### [ASSIGNED TASK]
In the entries that follow, the first line to write out is the one containing "ATOM 117 N N", and the last is the one containing "ATOM 119 C C". Reproduce that stretch exactly, with nothing before or after it.

(Data excerpts)
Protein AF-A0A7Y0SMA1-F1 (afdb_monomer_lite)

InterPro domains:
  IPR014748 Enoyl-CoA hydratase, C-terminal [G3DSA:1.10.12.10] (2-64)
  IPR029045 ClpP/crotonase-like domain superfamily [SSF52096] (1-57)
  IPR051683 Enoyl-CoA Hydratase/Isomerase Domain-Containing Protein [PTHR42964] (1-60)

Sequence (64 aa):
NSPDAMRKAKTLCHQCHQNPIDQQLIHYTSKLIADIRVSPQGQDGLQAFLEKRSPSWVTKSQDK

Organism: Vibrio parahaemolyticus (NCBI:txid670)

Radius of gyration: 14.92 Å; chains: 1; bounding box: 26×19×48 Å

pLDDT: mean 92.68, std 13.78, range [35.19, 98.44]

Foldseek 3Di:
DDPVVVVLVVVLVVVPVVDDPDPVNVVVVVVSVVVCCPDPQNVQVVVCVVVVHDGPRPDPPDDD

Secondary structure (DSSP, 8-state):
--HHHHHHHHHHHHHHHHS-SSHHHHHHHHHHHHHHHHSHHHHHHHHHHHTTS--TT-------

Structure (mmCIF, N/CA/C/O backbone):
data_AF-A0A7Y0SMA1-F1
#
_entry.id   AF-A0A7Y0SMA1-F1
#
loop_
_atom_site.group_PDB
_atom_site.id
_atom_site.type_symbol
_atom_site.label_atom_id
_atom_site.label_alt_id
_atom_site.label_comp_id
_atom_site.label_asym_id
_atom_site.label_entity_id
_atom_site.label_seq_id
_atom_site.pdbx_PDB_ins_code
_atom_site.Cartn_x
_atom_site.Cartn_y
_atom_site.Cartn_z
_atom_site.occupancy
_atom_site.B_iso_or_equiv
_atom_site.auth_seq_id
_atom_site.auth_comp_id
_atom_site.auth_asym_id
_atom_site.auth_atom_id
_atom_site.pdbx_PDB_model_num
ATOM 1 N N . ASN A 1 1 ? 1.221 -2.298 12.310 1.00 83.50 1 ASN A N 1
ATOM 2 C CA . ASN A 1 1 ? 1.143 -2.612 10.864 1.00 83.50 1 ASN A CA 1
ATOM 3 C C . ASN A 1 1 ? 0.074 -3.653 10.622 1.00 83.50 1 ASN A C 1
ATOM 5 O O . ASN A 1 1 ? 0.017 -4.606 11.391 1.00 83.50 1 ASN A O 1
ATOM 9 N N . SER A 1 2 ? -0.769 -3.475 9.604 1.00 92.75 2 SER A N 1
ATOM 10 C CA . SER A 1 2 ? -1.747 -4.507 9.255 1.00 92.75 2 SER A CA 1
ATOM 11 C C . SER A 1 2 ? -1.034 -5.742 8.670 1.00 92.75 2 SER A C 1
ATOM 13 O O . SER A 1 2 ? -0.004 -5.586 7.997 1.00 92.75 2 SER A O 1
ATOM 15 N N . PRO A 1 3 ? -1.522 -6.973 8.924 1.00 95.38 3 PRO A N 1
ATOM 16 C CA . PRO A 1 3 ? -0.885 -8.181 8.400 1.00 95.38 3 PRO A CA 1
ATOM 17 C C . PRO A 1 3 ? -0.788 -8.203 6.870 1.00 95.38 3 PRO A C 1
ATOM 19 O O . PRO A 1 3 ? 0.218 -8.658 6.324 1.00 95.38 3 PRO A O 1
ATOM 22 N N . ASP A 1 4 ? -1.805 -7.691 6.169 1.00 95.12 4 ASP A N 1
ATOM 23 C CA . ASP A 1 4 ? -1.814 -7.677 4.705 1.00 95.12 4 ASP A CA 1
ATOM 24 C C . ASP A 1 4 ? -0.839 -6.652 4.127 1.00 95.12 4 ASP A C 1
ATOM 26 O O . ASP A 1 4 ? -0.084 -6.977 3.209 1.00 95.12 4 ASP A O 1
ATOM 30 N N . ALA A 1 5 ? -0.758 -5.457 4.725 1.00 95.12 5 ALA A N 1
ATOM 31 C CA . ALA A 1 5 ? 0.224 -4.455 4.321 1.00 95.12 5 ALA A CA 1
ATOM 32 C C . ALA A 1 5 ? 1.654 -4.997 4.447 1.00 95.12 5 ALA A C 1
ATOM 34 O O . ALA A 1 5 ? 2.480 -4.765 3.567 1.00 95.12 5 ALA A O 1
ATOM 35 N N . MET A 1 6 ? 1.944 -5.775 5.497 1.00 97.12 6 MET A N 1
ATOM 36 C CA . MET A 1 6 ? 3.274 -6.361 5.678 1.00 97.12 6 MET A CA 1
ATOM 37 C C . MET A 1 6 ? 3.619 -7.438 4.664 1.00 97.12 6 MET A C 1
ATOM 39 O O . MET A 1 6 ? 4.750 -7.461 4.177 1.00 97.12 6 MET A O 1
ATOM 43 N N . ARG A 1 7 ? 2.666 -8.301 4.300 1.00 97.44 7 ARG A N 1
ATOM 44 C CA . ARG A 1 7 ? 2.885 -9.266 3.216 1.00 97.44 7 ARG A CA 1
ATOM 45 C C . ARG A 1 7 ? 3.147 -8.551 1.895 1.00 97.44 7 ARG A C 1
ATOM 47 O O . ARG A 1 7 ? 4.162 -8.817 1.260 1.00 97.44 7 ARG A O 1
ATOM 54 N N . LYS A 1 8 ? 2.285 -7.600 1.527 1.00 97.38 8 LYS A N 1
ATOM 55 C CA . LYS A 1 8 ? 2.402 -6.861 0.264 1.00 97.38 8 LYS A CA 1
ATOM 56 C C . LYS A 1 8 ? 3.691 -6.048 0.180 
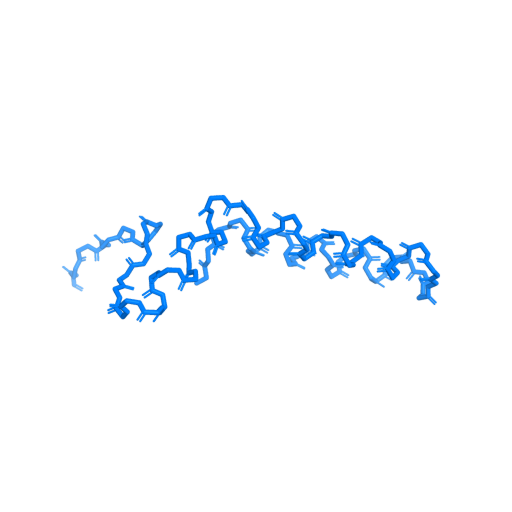1.00 97.38 8 LYS A C 1
ATOM 58 O O . LYS A 1 8 ? 4.315 -6.043 -0.873 1.00 97.38 8 LYS A O 1
ATOM 63 N N . ALA A 1 9 ? 4.132 -5.435 1.280 1.00 97.75 9 ALA A N 1
ATOM 64 C CA . ALA A 1 9 ? 5.410 -4.729 1.334 1.00 97.75 9 ALA A CA 1
ATOM 65 C C . ALA A 1 9 ? 6.599 -5.669 1.076 1.00 97.75 9 ALA A C 1
ATOM 67 O O . ALA A 1 9 ? 7.463 -5.347 0.267 1.00 97.75 9 ALA A O 1
ATOM 68 N N . LYS A 1 10 ? 6.624 -6.859 1.693 1.00 98.06 10 LYS A N 1
ATOM 69 C CA . LYS A 1 10 ? 7.678 -7.856 1.436 1.00 98.06 10 LYS A CA 1
ATOM 70 C C . LYS A 1 10 ? 7.673 -8.319 -0.020 1.00 98.06 10 LYS A C 1
ATOM 72 O O . LYS A 1 10 ? 8.722 -8.331 -0.658 1.00 98.06 10 LYS A O 1
ATOM 77 N N . THR A 1 11 ? 6.500 -8.652 -0.560 1.00 97.75 11 THR A N 1
ATOM 78 C CA . THR A 1 11 ? 6.355 -9.023 -1.974 1.00 97.75 11 THR A CA 1
ATOM 79 C C . THR A 1 11 ? 6.836 -7.905 -2.895 1.00 97.75 11 THR A C 1
ATOM 81 O O . THR A 1 11 ? 7.569 -8.179 -3.838 1.00 97.75 11 THR A O 1
ATOM 84 N N . LEU A 1 12 ? 6.482 -6.651 -2.605 1.00 97.94 12 LEU A N 1
ATOM 85 C CA . LEU A 1 12 ? 6.934 -5.492 -3.367 1.00 97.94 12 LEU A CA 1
ATOM 86 C C . LEU A 1 12 ? 8.462 -5.358 -3.351 1.00 97.94 12 LEU A C 1
ATOM 88 O O . LEU A 1 12 ? 9.050 -5.185 -4.412 1.00 97.94 12 LEU A O 1
ATOM 92 N N . CYS A 1 13 ? 9.113 -5.496 -2.192 1.00 97.94 13 CYS A N 1
ATOM 93 C CA . CYS A 1 13 ? 10.576 -5.457 -2.109 1.00 97.94 13 CYS A CA 1
ATOM 94 C C . CYS A 1 13 ? 11.231 -6.522 -3.000 1.00 97.94 13 CYS A C 1
ATOM 96 O O . CYS A 1 13 ? 12.182 -6.216 -3.715 1.00 97.94 13 CYS A O 1
ATOM 98 N N . HIS A 1 14 ? 10.706 -7.753 -2.998 1.00 98.06 14 HIS A N 1
ATOM 99 C CA . HIS A 1 14 ? 11.201 -8.810 -3.883 1.00 98.06 14 HIS A CA 1
ATOM 100 C C . HIS A 1 14 ? 10.984 -8.472 -5.362 1
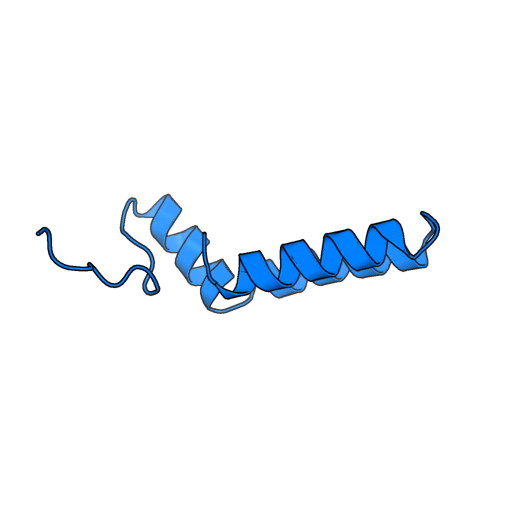.00 98.06 14 HIS A C 1
ATOM 102 O O . HIS A 1 14 ? 11.917 -8.602 -6.148 1.00 98.06 14 HIS A O 1
ATOM 108 N N . GLN A 1 15 ? 9.800 -7.971 -5.732 1.00 97.31 15 GLN A N 1
ATOM 109 C CA . GLN A 1 15 ? 9.506 -7.555 -7.107 1.00 97.31 15 GLN A CA 1
ATOM 110 C C . GLN A 1 15 ? 10.456 -6.448 -7.582 1.00 97.31 15 GLN A C 1
ATOM 112 O O . GLN A 1 15 ? 11.025 -6.566 -8.661 1.00 97.31 15 GLN A O 1
ATOM 117 N N . CYS A 1 16 ? 10.699 -5.416 -6.773 1.00 97.50 16 CYS A N 1
ATOM 118 C CA . CYS A 1 16 ? 11.630 -4.345 -7.134 1.00 97.50 16 CYS A CA 1
ATOM 119 C C . CYS A 1 16 ? 13.090 -4.814 -7.208 1.00 97.50 16 CYS A C 1
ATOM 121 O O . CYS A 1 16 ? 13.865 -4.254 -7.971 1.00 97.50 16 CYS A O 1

### [ANSWER SECTION]
ATOM 117 N N . CYS A 1 16 ? 10.699 -5.416 -6.773 1.00 97.50 16 CYS A N 1
ATOM 118 C CA . CYS A 1 16 ? 11.630 -4.345 -7.134 1.00 97.50 16 CYS A CA 1
ATOM 119 C C . CYS A 1 16 ? 13.090 -4.814 -7.208 1.00 97.50 16 CYS A C 1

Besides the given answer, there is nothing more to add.